Oliver James believes that it is unethical not to facilitate the happier state, and points out that there is a cultural inconsistency here as most adults are happy to encourage children to believe in tooth fairies and Father Christmas.
“In psychiatric terms, there is a world of difference between somebody claiming to be Queen Victoria, and somebody describing a memory,” he says. “If somebody is experiencing a past in their present and that is giving them wellbeing, where is the ethical case for potentially starting off a cycle of loss of self-confidence and fear of madness? That’s what happens when you impose your version of reality on theirs.”

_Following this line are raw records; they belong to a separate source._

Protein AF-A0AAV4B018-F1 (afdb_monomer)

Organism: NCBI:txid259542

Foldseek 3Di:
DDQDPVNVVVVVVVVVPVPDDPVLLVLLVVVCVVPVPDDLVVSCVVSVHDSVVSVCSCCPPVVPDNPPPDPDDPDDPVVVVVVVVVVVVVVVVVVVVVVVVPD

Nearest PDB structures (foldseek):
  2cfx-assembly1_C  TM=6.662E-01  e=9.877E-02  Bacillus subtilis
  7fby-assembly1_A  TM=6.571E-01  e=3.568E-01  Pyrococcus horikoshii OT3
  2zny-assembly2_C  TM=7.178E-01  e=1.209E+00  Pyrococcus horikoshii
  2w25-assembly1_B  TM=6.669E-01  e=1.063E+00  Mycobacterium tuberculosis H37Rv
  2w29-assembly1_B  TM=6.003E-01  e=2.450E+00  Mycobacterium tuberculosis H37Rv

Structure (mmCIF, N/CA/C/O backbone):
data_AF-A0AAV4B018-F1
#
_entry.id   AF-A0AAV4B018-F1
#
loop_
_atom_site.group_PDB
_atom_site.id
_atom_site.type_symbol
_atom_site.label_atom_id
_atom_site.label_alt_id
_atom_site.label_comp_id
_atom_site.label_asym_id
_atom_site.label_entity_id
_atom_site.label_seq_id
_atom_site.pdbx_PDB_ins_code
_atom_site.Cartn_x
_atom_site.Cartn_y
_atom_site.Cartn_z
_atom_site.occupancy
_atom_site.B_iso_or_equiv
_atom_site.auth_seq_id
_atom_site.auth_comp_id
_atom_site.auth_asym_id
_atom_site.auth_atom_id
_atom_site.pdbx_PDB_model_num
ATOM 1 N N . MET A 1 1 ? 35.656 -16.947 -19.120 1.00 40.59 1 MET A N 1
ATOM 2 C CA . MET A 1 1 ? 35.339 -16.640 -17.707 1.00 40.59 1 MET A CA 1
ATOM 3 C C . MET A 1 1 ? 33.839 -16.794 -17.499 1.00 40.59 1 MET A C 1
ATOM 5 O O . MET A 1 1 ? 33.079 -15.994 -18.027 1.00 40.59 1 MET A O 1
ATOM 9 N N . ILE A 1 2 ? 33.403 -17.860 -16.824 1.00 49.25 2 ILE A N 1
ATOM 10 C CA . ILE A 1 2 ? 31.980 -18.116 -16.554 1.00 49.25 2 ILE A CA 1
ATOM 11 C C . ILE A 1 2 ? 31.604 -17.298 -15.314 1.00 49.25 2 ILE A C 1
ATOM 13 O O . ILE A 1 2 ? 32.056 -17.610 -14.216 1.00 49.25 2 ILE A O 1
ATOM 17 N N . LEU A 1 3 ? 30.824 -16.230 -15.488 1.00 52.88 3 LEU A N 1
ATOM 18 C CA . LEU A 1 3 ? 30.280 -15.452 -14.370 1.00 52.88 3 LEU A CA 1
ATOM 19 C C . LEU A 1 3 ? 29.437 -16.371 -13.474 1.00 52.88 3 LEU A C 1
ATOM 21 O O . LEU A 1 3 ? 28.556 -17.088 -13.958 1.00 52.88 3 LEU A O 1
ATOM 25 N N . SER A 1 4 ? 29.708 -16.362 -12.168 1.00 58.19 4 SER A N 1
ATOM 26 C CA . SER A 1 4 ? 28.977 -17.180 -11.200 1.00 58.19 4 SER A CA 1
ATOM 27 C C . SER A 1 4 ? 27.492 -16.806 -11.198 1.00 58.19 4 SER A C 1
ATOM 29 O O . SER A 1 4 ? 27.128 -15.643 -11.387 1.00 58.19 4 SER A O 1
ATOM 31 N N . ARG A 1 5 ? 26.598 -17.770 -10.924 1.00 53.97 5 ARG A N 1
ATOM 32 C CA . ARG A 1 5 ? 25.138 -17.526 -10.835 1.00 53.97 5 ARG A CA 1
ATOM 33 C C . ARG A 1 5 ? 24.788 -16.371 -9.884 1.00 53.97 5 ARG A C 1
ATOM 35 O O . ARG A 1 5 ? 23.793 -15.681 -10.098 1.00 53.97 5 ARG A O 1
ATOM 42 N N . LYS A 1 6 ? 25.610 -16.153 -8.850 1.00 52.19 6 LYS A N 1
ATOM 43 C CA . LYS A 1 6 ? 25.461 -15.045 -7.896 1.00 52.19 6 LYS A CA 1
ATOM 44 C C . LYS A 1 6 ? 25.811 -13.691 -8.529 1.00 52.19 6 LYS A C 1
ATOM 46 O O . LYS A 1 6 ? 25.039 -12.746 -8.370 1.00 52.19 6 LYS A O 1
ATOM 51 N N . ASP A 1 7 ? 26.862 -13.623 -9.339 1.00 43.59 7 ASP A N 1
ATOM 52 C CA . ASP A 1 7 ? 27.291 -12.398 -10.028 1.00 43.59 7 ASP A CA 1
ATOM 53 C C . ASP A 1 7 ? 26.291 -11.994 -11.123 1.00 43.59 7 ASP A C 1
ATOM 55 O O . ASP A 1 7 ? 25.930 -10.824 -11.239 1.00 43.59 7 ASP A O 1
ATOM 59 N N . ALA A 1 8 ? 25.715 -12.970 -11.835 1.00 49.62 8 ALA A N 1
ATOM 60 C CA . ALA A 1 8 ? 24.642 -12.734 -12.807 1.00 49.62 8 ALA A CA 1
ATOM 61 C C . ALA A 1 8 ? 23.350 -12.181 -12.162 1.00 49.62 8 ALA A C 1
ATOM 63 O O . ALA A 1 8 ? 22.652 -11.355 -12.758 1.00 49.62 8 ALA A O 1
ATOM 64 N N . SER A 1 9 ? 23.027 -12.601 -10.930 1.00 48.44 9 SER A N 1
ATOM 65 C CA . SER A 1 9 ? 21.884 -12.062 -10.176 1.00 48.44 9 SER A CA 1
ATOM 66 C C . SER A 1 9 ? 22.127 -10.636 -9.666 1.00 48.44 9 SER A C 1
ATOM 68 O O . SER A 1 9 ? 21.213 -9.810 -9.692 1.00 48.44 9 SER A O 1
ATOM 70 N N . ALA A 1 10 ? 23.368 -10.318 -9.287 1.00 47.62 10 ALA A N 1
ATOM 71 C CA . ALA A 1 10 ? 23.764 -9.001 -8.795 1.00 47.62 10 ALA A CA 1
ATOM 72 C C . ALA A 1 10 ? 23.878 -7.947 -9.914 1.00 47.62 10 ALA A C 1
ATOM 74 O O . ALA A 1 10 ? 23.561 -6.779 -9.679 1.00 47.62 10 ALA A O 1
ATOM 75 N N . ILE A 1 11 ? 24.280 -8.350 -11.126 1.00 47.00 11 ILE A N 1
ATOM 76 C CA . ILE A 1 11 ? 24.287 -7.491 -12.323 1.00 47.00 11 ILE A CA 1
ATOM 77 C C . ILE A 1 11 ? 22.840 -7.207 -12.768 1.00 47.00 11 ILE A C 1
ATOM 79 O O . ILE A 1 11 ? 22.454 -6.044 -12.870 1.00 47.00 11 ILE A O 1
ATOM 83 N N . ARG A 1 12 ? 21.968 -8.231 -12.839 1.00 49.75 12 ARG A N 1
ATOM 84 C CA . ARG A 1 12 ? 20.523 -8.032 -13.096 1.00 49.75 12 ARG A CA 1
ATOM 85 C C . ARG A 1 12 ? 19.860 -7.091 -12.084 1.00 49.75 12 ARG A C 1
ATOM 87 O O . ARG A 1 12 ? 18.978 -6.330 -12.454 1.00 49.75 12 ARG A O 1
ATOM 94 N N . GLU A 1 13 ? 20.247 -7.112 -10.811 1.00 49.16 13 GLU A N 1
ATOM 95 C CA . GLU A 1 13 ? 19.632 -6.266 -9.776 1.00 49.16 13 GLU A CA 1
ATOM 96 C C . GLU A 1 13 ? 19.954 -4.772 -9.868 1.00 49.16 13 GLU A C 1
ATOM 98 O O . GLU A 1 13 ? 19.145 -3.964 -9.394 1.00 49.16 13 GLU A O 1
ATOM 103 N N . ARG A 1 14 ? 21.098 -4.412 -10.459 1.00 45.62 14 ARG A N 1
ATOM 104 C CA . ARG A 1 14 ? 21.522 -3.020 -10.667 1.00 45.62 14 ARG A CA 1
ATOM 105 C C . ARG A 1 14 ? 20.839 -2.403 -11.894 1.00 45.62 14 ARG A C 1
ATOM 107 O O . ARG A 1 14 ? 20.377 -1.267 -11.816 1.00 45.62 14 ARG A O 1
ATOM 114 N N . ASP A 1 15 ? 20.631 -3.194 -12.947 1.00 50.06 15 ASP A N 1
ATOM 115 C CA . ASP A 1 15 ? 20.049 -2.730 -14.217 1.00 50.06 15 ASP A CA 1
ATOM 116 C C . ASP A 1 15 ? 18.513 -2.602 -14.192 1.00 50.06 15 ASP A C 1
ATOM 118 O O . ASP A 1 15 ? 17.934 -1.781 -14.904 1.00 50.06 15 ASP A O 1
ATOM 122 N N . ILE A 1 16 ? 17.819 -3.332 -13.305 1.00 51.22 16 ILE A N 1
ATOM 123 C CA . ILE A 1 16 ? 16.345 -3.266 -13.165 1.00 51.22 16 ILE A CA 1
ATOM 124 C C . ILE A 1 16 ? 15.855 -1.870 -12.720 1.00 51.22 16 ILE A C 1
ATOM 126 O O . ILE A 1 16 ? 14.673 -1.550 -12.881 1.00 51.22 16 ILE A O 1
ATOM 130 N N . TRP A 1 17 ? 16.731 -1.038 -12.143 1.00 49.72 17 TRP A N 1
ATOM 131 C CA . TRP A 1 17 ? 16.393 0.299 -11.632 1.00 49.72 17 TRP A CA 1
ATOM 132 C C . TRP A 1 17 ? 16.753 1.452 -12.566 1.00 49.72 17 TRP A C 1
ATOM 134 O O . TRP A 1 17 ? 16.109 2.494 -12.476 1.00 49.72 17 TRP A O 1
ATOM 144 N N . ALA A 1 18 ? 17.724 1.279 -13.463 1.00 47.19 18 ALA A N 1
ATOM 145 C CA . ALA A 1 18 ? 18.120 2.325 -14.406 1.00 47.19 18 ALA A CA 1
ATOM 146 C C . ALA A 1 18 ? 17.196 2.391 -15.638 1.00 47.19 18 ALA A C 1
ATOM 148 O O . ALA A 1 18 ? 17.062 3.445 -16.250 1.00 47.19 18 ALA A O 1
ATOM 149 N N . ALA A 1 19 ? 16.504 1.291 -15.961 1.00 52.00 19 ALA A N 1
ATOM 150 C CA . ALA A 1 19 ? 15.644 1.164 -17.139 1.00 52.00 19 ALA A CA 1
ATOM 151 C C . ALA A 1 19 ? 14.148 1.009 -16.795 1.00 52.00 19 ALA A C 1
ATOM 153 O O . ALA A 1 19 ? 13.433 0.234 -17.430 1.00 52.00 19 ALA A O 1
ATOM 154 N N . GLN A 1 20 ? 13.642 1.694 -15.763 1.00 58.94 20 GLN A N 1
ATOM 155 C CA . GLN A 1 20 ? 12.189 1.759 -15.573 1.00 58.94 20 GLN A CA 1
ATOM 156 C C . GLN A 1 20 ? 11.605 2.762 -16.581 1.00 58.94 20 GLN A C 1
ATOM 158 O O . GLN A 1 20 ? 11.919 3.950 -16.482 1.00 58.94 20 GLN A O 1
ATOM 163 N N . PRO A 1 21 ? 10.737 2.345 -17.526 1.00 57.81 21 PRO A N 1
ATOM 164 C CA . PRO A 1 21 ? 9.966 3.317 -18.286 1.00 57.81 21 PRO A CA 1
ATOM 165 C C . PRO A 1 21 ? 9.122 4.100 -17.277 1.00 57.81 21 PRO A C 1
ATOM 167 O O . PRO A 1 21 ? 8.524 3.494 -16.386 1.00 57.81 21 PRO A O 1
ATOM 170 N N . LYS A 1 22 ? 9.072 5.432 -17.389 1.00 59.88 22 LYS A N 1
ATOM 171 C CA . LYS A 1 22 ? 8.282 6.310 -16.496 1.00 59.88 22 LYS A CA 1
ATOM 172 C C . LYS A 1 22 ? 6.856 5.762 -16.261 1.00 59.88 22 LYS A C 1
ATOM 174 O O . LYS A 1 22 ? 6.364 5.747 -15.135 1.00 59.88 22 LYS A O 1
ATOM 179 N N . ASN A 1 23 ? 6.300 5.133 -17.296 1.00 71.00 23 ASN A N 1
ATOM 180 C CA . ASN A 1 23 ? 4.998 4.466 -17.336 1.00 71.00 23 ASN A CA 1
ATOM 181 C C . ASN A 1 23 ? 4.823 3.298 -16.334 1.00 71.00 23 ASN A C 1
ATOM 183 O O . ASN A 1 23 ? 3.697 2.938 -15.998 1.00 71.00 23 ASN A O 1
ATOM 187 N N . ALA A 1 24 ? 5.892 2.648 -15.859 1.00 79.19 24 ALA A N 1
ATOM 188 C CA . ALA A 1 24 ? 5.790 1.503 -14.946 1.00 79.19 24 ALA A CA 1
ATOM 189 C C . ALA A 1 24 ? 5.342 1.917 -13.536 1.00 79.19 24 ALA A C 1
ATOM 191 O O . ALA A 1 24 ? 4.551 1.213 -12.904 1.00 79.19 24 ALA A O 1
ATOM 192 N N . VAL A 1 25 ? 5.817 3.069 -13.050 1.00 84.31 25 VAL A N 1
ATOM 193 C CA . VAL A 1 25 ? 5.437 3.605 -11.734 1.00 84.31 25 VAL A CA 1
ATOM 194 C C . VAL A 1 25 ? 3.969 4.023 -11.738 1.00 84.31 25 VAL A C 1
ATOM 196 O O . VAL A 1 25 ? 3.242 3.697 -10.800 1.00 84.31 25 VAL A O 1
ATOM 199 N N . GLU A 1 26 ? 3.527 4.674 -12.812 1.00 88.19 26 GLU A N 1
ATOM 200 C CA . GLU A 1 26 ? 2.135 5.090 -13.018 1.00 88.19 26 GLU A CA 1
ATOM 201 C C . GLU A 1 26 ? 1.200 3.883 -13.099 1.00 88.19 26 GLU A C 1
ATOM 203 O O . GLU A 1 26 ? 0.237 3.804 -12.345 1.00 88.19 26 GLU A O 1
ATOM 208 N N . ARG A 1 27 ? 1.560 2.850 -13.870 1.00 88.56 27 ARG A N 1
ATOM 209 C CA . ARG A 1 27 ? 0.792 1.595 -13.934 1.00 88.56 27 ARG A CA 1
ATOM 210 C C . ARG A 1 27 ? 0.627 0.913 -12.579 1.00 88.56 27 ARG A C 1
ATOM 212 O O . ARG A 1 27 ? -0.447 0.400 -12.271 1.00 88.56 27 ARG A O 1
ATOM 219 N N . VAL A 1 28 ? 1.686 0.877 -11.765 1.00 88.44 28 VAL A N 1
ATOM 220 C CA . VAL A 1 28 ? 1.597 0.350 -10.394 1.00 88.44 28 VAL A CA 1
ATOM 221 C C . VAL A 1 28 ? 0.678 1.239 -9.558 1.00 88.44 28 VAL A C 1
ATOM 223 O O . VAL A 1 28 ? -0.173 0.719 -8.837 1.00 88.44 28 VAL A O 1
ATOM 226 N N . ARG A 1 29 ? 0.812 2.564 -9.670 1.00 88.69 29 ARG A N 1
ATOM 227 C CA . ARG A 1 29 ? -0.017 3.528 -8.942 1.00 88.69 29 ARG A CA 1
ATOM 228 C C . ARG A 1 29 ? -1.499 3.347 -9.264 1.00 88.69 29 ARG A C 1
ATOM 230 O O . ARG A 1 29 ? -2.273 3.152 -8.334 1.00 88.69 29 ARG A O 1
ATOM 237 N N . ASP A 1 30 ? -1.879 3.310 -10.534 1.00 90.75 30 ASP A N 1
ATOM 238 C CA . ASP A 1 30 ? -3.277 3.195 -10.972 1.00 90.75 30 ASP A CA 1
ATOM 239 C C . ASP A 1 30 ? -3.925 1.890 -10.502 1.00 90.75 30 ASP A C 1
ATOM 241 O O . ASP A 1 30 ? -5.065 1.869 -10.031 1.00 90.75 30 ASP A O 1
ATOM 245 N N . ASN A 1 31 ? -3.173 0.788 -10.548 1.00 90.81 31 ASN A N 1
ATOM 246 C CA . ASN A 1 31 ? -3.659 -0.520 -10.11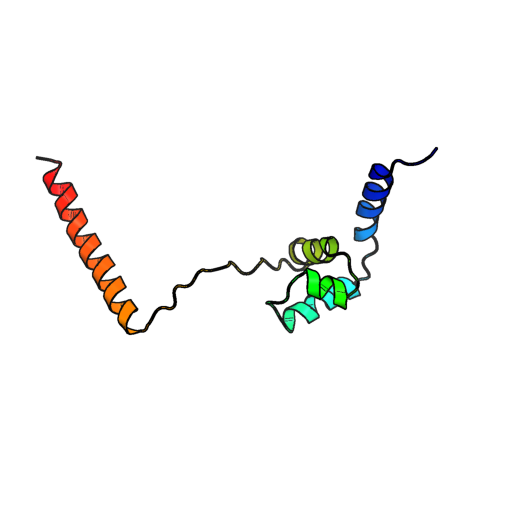2 1.00 90.81 31 ASN A CA 1
ATOM 247 C C . ASN A 1 31 ? -3.947 -0.538 -8.595 1.00 90.81 31 ASN A C 1
ATOM 249 O O . ASN A 1 31 ? -4.954 -1.096 -8.148 1.00 90.81 31 ASN A O 1
ATOM 253 N N . TYR A 1 32 ? -3.098 0.123 -7.798 1.00 88.94 32 TYR A N 1
ATOM 254 C CA . TYR A 1 32 ? -3.282 0.246 -6.349 1.00 88.94 32 TYR A CA 1
ATOM 255 C C . TYR A 1 32 ? -4.272 1.343 -5.938 1.00 88.94 32 TYR A C 1
ATOM 257 O O . TYR A 1 32 ? -4.920 1.187 -4.905 1.00 88.94 32 TYR A O 1
ATOM 265 N N . LEU A 1 33 ? -4.450 2.399 -6.737 1.00 88.62 33 LEU A N 1
ATOM 266 C CA . LEU A 1 33 ? -5.533 3.371 -6.554 1.00 88.62 33 LEU A CA 1
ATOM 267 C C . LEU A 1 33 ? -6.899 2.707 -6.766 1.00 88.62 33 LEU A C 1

Specal has been endorsed by the Royal College of Nursing and the Alzheimer’s Society, and carers who have used it have reported a plateau of decline in their clients. Penny believes that this is because Specal clients no longer feel frightened by a world that they can’t understand. Carers also benefit from the lack of stress, she says, and Specal obviates the need for antipsychotic drugs, which subdue 100,000 of the 244,000 people with dementia living in care homes. There are also considerable cost savings associated with Specal’s reduction of the use of acute medical care.
Its weakness is that as yet there is only anecdotal evidence to show that it works. Dorothy Johnson died in 1984; 25 years later Penny and her son-in-law know that a scientific validation of the procedures that she initiated is a high priority.